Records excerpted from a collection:

———

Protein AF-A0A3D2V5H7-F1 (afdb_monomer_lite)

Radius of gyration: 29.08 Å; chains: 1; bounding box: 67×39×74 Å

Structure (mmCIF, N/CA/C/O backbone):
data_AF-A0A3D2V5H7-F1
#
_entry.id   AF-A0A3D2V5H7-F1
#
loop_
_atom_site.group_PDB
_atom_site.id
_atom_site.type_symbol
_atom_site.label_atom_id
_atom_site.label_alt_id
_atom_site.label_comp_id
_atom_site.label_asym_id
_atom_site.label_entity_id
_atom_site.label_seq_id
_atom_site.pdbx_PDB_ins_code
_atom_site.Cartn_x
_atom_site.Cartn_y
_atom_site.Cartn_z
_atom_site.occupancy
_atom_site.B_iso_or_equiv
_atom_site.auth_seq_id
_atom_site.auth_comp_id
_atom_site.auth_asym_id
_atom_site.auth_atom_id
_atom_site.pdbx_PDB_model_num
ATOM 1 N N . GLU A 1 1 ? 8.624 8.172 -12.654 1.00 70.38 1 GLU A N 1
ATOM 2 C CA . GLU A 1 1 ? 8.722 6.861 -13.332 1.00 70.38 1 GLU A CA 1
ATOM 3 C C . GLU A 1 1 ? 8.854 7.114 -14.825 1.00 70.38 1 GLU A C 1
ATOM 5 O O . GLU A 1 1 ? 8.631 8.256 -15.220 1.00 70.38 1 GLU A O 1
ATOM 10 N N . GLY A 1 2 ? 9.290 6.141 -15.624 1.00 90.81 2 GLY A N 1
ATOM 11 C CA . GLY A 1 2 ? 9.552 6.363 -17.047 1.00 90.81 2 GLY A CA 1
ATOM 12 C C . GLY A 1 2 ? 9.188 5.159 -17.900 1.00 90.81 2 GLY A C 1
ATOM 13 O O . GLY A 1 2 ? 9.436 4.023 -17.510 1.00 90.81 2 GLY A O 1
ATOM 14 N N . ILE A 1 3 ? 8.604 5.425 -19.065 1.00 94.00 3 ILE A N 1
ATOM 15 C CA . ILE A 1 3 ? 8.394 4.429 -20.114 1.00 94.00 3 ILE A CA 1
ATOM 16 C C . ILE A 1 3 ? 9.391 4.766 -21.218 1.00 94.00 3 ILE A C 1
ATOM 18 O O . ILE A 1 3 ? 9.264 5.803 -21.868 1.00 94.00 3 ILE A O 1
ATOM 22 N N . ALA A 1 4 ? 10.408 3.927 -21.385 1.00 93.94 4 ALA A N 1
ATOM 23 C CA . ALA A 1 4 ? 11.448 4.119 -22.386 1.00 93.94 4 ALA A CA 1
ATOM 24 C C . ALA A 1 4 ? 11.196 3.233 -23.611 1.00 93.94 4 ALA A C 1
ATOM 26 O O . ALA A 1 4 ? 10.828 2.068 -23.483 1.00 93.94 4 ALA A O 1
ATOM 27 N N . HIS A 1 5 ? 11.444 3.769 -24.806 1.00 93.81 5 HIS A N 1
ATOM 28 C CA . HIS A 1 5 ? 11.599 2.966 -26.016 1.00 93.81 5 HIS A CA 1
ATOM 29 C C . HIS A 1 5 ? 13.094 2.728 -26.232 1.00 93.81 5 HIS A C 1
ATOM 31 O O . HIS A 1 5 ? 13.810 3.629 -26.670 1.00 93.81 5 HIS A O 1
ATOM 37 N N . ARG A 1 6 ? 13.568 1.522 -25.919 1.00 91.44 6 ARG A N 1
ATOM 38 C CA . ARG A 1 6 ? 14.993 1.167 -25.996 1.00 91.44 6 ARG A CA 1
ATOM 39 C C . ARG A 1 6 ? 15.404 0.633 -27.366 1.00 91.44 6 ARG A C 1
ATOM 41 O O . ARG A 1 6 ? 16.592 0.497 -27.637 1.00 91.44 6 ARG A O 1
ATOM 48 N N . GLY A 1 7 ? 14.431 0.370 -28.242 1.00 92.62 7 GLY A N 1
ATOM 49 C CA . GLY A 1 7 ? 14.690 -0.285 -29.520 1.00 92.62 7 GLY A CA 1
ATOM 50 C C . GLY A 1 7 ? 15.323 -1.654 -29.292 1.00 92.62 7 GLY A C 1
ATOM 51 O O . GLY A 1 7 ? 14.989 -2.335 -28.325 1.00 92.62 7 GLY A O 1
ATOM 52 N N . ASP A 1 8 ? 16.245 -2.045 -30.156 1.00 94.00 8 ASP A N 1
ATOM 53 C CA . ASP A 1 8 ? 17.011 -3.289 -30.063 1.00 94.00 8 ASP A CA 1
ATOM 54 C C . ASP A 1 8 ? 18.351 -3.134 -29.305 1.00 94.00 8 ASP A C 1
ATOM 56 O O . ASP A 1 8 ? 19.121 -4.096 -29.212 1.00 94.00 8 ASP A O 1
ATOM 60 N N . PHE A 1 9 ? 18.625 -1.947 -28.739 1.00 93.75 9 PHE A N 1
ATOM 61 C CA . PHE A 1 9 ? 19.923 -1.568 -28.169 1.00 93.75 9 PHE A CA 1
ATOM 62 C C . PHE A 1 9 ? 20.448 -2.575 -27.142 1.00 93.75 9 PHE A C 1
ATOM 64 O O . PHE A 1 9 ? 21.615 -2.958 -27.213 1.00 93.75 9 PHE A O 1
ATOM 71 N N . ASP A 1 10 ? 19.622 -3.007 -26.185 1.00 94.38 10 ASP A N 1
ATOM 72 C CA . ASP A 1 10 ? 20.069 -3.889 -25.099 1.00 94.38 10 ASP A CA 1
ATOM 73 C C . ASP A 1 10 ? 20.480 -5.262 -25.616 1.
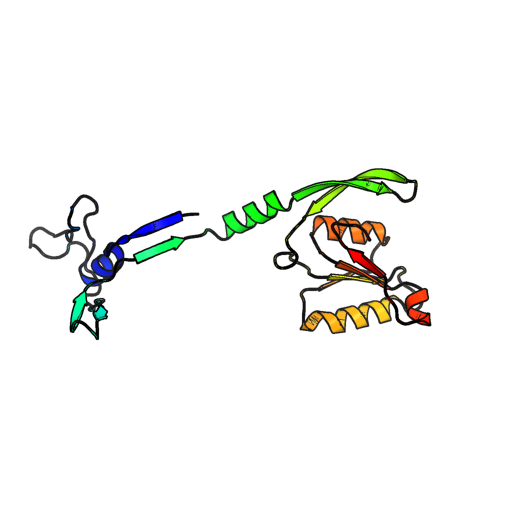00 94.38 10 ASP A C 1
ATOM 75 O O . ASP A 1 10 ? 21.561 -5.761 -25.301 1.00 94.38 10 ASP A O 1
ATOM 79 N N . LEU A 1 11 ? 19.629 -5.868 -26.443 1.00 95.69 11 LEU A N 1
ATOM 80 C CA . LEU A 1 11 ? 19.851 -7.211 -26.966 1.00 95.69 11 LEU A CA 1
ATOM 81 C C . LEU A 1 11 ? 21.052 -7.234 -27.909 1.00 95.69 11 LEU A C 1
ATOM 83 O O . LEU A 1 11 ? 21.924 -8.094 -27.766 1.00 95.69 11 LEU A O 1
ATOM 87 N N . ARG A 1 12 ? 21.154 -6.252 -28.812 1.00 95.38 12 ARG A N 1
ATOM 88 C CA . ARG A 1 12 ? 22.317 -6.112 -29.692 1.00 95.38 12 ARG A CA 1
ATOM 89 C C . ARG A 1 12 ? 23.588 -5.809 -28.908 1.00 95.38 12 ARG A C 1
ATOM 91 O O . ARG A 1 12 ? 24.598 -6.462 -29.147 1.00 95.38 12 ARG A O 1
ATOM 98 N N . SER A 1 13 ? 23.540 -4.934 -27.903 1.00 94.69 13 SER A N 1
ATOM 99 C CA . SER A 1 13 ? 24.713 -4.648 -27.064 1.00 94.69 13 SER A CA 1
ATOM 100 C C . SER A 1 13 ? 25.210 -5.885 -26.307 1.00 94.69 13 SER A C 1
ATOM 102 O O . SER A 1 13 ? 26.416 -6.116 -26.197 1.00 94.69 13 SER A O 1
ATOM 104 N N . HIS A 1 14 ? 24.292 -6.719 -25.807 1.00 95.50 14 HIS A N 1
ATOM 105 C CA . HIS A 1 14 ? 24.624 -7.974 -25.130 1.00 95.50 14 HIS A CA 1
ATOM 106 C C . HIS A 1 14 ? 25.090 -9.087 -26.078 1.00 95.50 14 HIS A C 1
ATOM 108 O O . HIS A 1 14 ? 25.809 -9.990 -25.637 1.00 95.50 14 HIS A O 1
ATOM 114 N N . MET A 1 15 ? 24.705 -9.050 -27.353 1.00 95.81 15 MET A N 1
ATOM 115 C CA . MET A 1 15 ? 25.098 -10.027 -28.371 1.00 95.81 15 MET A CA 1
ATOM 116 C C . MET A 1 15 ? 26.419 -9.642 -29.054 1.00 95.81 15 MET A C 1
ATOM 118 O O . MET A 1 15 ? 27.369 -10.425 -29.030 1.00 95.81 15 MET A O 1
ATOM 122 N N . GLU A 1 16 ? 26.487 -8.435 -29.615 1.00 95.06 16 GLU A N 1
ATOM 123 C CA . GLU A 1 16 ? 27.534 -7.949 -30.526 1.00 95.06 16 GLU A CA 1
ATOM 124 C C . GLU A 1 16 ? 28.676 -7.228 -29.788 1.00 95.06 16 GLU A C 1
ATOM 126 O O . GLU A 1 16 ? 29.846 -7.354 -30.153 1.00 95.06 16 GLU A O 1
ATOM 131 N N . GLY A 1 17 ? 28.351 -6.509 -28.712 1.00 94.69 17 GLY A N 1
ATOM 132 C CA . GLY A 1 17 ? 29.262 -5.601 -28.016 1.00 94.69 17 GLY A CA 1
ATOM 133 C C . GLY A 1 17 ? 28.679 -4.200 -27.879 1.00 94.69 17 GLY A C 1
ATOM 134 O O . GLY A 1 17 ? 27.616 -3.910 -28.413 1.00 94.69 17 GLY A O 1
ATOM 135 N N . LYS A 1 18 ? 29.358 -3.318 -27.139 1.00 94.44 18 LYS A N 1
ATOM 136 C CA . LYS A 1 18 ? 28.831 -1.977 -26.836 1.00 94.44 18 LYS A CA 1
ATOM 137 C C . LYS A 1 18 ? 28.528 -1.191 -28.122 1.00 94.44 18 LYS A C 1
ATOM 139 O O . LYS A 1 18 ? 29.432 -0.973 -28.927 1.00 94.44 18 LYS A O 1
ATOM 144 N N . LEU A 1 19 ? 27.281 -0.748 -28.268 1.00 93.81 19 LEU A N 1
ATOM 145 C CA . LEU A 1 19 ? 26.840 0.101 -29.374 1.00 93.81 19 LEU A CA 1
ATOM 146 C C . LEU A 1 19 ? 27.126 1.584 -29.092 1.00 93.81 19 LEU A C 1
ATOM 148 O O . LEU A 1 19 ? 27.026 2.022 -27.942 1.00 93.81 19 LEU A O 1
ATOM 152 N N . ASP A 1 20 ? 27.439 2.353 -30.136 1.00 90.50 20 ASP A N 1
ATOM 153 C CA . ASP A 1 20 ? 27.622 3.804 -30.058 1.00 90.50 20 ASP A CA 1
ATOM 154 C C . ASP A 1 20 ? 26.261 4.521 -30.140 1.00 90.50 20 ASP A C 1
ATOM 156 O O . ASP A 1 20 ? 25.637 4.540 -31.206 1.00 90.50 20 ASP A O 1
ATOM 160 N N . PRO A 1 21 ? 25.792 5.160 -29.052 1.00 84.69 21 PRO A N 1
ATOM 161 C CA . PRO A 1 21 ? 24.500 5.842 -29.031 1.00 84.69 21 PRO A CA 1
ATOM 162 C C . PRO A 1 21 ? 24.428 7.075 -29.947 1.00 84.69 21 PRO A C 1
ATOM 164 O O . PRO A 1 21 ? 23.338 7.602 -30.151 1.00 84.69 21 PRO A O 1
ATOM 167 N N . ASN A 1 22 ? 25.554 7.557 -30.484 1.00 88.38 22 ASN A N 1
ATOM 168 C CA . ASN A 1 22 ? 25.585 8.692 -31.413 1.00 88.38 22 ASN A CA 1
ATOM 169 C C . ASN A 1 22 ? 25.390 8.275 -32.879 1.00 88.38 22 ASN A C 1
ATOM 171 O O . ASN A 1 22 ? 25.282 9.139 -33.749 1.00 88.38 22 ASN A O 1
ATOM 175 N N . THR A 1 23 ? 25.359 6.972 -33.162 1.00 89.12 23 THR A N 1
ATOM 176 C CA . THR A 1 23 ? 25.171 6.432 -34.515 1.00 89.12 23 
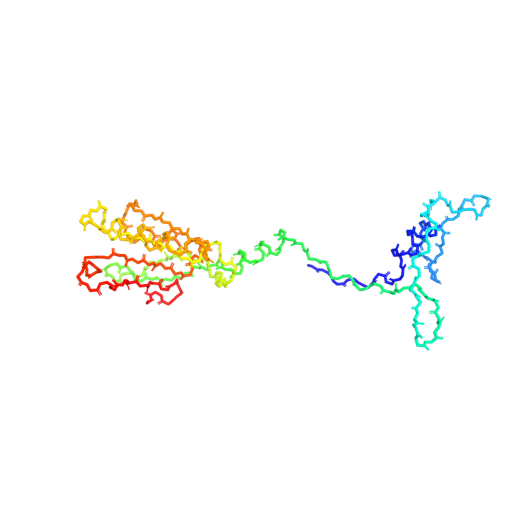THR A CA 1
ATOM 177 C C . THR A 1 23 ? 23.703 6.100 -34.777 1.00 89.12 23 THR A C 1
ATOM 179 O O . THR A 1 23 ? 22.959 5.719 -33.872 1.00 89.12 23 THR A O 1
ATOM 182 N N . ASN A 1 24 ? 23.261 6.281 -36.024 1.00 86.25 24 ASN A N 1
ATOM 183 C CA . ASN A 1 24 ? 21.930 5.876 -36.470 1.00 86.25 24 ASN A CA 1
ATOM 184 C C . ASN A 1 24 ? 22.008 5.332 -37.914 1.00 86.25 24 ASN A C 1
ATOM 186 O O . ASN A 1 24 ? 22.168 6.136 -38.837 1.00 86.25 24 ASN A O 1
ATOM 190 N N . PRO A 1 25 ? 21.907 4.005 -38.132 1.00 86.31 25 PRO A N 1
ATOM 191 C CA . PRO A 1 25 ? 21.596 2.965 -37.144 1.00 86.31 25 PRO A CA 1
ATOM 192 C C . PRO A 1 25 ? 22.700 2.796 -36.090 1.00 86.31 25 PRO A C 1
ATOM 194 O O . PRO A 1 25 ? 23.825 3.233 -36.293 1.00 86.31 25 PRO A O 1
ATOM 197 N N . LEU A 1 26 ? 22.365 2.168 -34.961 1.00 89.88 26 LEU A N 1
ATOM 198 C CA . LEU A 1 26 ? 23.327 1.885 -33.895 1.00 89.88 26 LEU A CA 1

———

Please write out, exactly as they appear above, only the lines in the stretch from the line with "ATOM 144 N N" through the line with "ATOM 153 C CA".

▶ [Response to the exercise]:
ATOM 144 N N . LEU A 1 19 ? 27.281 -0.748 -28.268 1.00 93.81 19 LEU A N 1
ATOM 145 C CA . LEU A 1 19 ? 26.840 0.101 -29.374 1.00 93.81 19 LEU A CA 1
ATOM 146 C C . LEU A 1 19 ? 27.126 1.584 -29.092 1.00 93.81 19 LEU A C 1
ATOM 148 O O . LEU A 1 19 ? 27.026 2.022 -27.942 1.00 93.81 19 LEU A O 1
ATOM 152 N N . ASP A 1 20 ? 27.439 2.353 -30.136 1.00 90.50 20 ASP A N 1
ATOM 153 C CA . ASP A 1 20 ? 27.622 3.804 -30.058 1.00 90.50 20 ASP A CA 1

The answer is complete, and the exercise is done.